_Exercise material_:
════════════════════

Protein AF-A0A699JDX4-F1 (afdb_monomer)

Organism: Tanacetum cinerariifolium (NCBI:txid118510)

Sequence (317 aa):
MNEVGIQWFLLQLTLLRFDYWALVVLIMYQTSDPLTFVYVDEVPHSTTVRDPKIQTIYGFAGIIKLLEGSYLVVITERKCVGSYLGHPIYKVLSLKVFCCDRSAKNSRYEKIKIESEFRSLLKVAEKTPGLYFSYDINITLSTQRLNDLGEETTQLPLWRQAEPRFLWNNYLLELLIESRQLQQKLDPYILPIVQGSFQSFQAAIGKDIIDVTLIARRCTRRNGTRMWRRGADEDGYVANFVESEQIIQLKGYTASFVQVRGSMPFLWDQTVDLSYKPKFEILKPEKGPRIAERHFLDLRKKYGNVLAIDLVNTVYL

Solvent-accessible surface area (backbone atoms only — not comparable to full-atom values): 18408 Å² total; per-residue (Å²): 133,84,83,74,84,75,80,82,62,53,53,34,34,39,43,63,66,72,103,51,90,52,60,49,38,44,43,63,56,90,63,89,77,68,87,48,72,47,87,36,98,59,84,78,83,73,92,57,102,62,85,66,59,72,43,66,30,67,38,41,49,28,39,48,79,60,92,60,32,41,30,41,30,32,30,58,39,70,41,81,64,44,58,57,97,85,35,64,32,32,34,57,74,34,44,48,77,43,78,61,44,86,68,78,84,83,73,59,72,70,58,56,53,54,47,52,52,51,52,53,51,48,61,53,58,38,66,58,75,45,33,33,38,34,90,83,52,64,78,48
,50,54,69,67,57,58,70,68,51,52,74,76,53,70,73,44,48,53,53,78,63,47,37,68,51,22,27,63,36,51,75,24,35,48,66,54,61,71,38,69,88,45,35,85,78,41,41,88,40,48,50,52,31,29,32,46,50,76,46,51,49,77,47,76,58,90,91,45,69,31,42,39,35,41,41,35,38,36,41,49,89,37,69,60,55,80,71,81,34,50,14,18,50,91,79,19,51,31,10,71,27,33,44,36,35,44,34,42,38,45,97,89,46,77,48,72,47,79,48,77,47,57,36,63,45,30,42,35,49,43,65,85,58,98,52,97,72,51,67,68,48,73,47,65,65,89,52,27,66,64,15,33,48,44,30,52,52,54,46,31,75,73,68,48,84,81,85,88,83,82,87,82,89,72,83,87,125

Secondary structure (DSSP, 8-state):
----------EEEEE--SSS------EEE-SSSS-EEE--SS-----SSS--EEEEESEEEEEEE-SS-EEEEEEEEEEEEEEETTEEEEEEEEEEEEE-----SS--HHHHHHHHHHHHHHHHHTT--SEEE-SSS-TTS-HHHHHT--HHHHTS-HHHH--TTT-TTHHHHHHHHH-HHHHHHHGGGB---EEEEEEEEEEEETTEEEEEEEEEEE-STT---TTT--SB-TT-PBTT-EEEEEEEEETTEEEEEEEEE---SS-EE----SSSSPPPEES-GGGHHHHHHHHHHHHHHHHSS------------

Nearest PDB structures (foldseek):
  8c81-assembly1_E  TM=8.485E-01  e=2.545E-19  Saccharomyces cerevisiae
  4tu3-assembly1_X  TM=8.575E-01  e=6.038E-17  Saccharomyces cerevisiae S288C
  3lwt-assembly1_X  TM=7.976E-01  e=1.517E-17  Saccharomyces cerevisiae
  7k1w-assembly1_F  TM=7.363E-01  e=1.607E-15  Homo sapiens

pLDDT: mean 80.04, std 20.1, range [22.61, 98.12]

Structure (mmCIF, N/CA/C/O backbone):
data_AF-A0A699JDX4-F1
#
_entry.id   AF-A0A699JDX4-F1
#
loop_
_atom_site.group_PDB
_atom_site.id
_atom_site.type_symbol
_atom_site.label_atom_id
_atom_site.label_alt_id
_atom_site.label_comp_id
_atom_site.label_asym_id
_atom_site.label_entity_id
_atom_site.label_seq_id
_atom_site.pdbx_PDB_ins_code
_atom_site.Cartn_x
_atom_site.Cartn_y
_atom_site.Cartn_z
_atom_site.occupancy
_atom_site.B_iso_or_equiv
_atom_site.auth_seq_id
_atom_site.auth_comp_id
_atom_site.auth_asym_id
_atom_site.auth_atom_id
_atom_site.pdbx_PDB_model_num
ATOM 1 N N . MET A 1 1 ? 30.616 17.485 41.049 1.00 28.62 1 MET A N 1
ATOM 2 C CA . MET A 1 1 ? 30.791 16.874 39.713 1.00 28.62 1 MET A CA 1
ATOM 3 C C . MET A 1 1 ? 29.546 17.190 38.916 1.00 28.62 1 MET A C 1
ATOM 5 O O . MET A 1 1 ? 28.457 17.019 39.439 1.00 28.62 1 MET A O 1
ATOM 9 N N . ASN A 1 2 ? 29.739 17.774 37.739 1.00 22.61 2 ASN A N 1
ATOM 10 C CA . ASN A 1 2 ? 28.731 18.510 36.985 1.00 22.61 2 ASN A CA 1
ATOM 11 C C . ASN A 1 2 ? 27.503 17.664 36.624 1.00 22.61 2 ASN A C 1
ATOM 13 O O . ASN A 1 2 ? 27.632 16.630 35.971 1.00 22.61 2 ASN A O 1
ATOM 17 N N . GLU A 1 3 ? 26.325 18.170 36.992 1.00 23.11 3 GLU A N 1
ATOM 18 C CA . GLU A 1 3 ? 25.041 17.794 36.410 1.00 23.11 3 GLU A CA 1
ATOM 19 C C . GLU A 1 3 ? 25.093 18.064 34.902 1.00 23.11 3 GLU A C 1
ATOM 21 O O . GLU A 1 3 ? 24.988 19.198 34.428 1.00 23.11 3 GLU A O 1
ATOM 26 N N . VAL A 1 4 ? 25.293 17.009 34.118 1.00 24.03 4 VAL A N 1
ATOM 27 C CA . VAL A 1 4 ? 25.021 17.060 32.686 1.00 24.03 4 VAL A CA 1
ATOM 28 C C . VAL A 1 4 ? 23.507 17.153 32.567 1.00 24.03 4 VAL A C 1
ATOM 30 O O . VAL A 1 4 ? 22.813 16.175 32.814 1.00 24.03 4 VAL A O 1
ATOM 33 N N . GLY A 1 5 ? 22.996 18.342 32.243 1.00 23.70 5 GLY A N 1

════════════════════

_Description of the task_: Send back the whole listing above exactly, please.

_Answer_:
Protein AF-A0A699JDX4-F1 (afdb_monomer)

Organism: Tanacetum cinerariifolium (NCBI:txid118510)

Sequence (317 aa):
MNEVGIQWFLLQLTLLRFDYWALVVLIMYQTSDPLTFVYVDEVPHSTTVRDPKIQTIYGFAGIIKLLEGSYLVVITERKCVGSYLGHPIYKVLSLKVFCCDRSAKNSRYEKIKIESEFRSLLKVAEKTPGLYFSYDINITLSTQRLNDLGEETTQLPLWRQAEPRFLWNNYLLELLIESRQLQQKLDPYILPIVQGSFQSFQAAIGKDIIDVTLIARRCTRRNGTRMWRRGADEDGYVANFVESEQIIQLKGYTASFVQVRGSMPFLWDQTVDLSYKPKFEILKPEKGPRIAERHFLDLRKKYGNVLAIDLVNTVYL

Solvent-accessible surface area (backbone atoms only — not comparable to full-atom values): 18408 Å² total; per-residue (Å²): 133,84,83,74,84,75,80,82,62,53,53,34,34,39,43,63,66,72,103,51,90,52,60,49,38,44,43,63,56,90,63,89,77,68,87,48,72,47,87,36,98,59,84,78,83,73,92,57,102,62,85,66,59,72,43,66,30,67,38,41,49,28,39,48,79,60,92,60,32,41,30,41,30,32,30,58,39,70,41,81,64,44,58,57,97,85,35,64,32,32,34,57,74,34,44,48,77,43,78,61,44,86,68,78,84,83,73,59,72,70,58,56,53,54,47,52,52,51,52,53,51,48,61,53,58,38,66,58,75,45,33,33,38,34,90,83,52,64,78,48
,50,54,69,67,57,58,70,68,51,52,74,76,53,70,73,44,48,53,53,78,63,47,37,68,51,22,27,63,36,51,75,24,35,48,66,54,61,71,38,69,88,45,35,85,78,41,41,88,40,48,50,52,31,29,32,46,50,76,46,51,49,77,47,76,58,90,91,45,69,31,42,39,35,41,41,35,38,36,41,49,89,37,69,60,55,80,71,81,34,50,14,18,50,91,79,19,51,31,10,71,27,33,44,36,35,44,34,42,38,45,97,89,46,77,48,72,47,79,48,77,47,57,36,63,45,30,42,35,49,43,65,85,58,98,52,97,72,51,67,68,48,73,47,65,65,89,52,27,66,64,15,33,48,44,30,52,52,54,46,31,75,73,68,48,84,81,85,88,83,82,87,82,89,72,83,87,125

Secondary structure (DSSP, 8-state):
----------EEEEE--SSS------EEE-SSSS-EEE--SS-----SSS--EEEEESEEEEEEE-SS-EEEEEEEEEEEEEEETTEEEEEEEEEEEEE-----SS--HHHHHHHHHHHHHHHHHTT--SEEE-SSS-TTS-HHHHHT--HHHHTS-HHHH--TTT-TTHHHHHHHHH-HHHHHHHGGGB---EEEEEEEEEEEETTEEEEEEEEEEE-STT---TTT--SB-TT-PBTT-EEEEEEEEETTEEEEEEEEE---SS-EE----SSSSPPPEES-GGGHHHHHHHHHHHHHHHHSS------------

Nearest PDB structures (foldseek):
  8c81-assembly1_E  TM=8.485E-01  e=2.545E-19  Saccharomyces cerevisiae
  4tu3-assembly1_X  TM=8.575E-01  e=6.038E-17  Saccharomyces cerevisiae S288C
  3lwt-assembly1_X  TM=7.976E-01  e=1.517E-17  Saccharomyces cerevisiae
  7k1w-assembly1_F  TM=7.363E-01  e=1.607E-15  Homo sapiens

pLDDT: mean 80.04, std 20.1, range [22.61, 98.12]

Structure (mmCIF, N/CA/C/O backbone):
data_AF-A0A699JDX4-F1
#
_entry.id   AF-A0A699JDX4-F1
#
loop_
_atom_site.group_PDB
_atom_site.id
_atom_site.type_symbol
_atom_site.label_atom_id
_atom_site.label_alt_id
_atom_site.label_comp_id
_atom_site.label_asym_id
_atom_site.label_entity_id
_atom_site.label_seq_id
_atom_site.pdbx_PDB_ins_code
_atom_site.Cartn_x
_atom_site.Cartn_y
_atom_site.Cartn_z
_atom_site.occupancy
_atom_site.B_iso_or_equiv
_atom_site.auth_seq_id
_atom_site.auth_comp_id
_atom_site.auth_asym_id
_atom_site.auth_atom_id
_atom_site.pdbx_PDB_model_num
ATOM 1 N N . MET A 1 1 ? 30.616 17.485 41.049 1.00 28.62 1 MET A N 1
ATOM 2 C CA . MET A 1 1 ? 30.791 16.874 39.713 1.00 28.62 1 MET A CA 1
ATOM 3 C C . MET A 1 1 ? 29.546 17.190 38.916 1.00 28.62 1 MET A C 1
ATOM 5 O O . MET A 1 1 ? 28.457 17.019 39.439 1.00 28.62 1 MET A O 1
ATOM 9 N N . ASN A 1 2 ? 29.739 17.774 37.739 1.00 22.61 2 ASN A N 1
ATOM 10 C CA . ASN A 1 2 ? 28.731 18.510 36.985 1.00 22.61 2 ASN A CA 1
ATOM 11 C C . ASN A 1 2 ? 27.503 17.664 36.624 1.00 22.61 2 ASN A C 1
ATOM 13 O O . ASN A 1 2 ? 27.632 16.630 35.971 1.00 22.61 2 ASN A O 1
ATOM 17 N N . GLU A 1 3 ? 26.325 18.170 36.992 1.00 23.11 3 GLU A N 1
ATOM 18 C CA . GLU A 1 3 ? 25.041 17.794 36.410 1.00 23.11 3 GLU A CA 1
ATOM 19 C C . GLU A 1 3 ? 25.093 18.064 34.902 1.00 23.11 3 GLU A C 1
ATOM 21 O O . GLU A 1 3 ? 24.988 19.198 34.428 1.00 23.11 3 GLU A O 1
ATOM 26 N N . VAL A 1 4 ? 25.293 17.009 34.118 1.00 24.03 4 VAL A N 1
ATOM 27 C CA . VAL A 1 4 ? 25.021 17.060 32.686 1.00 24.03 4 VAL A CA 1
ATOM 28 C C . VAL A 1 4 ? 23.507 17.153 32.567 1.00 24.03 4 VAL A C 1
ATOM 30 O O . VAL A 1 4 ? 22.813 16.175 32.814 1.00 24.03 4 VAL A O 1
ATOM 33 N N . GLY A 1 5 ? 22.996 18.342 32.243 1.00 23.70 5 GLY A N 1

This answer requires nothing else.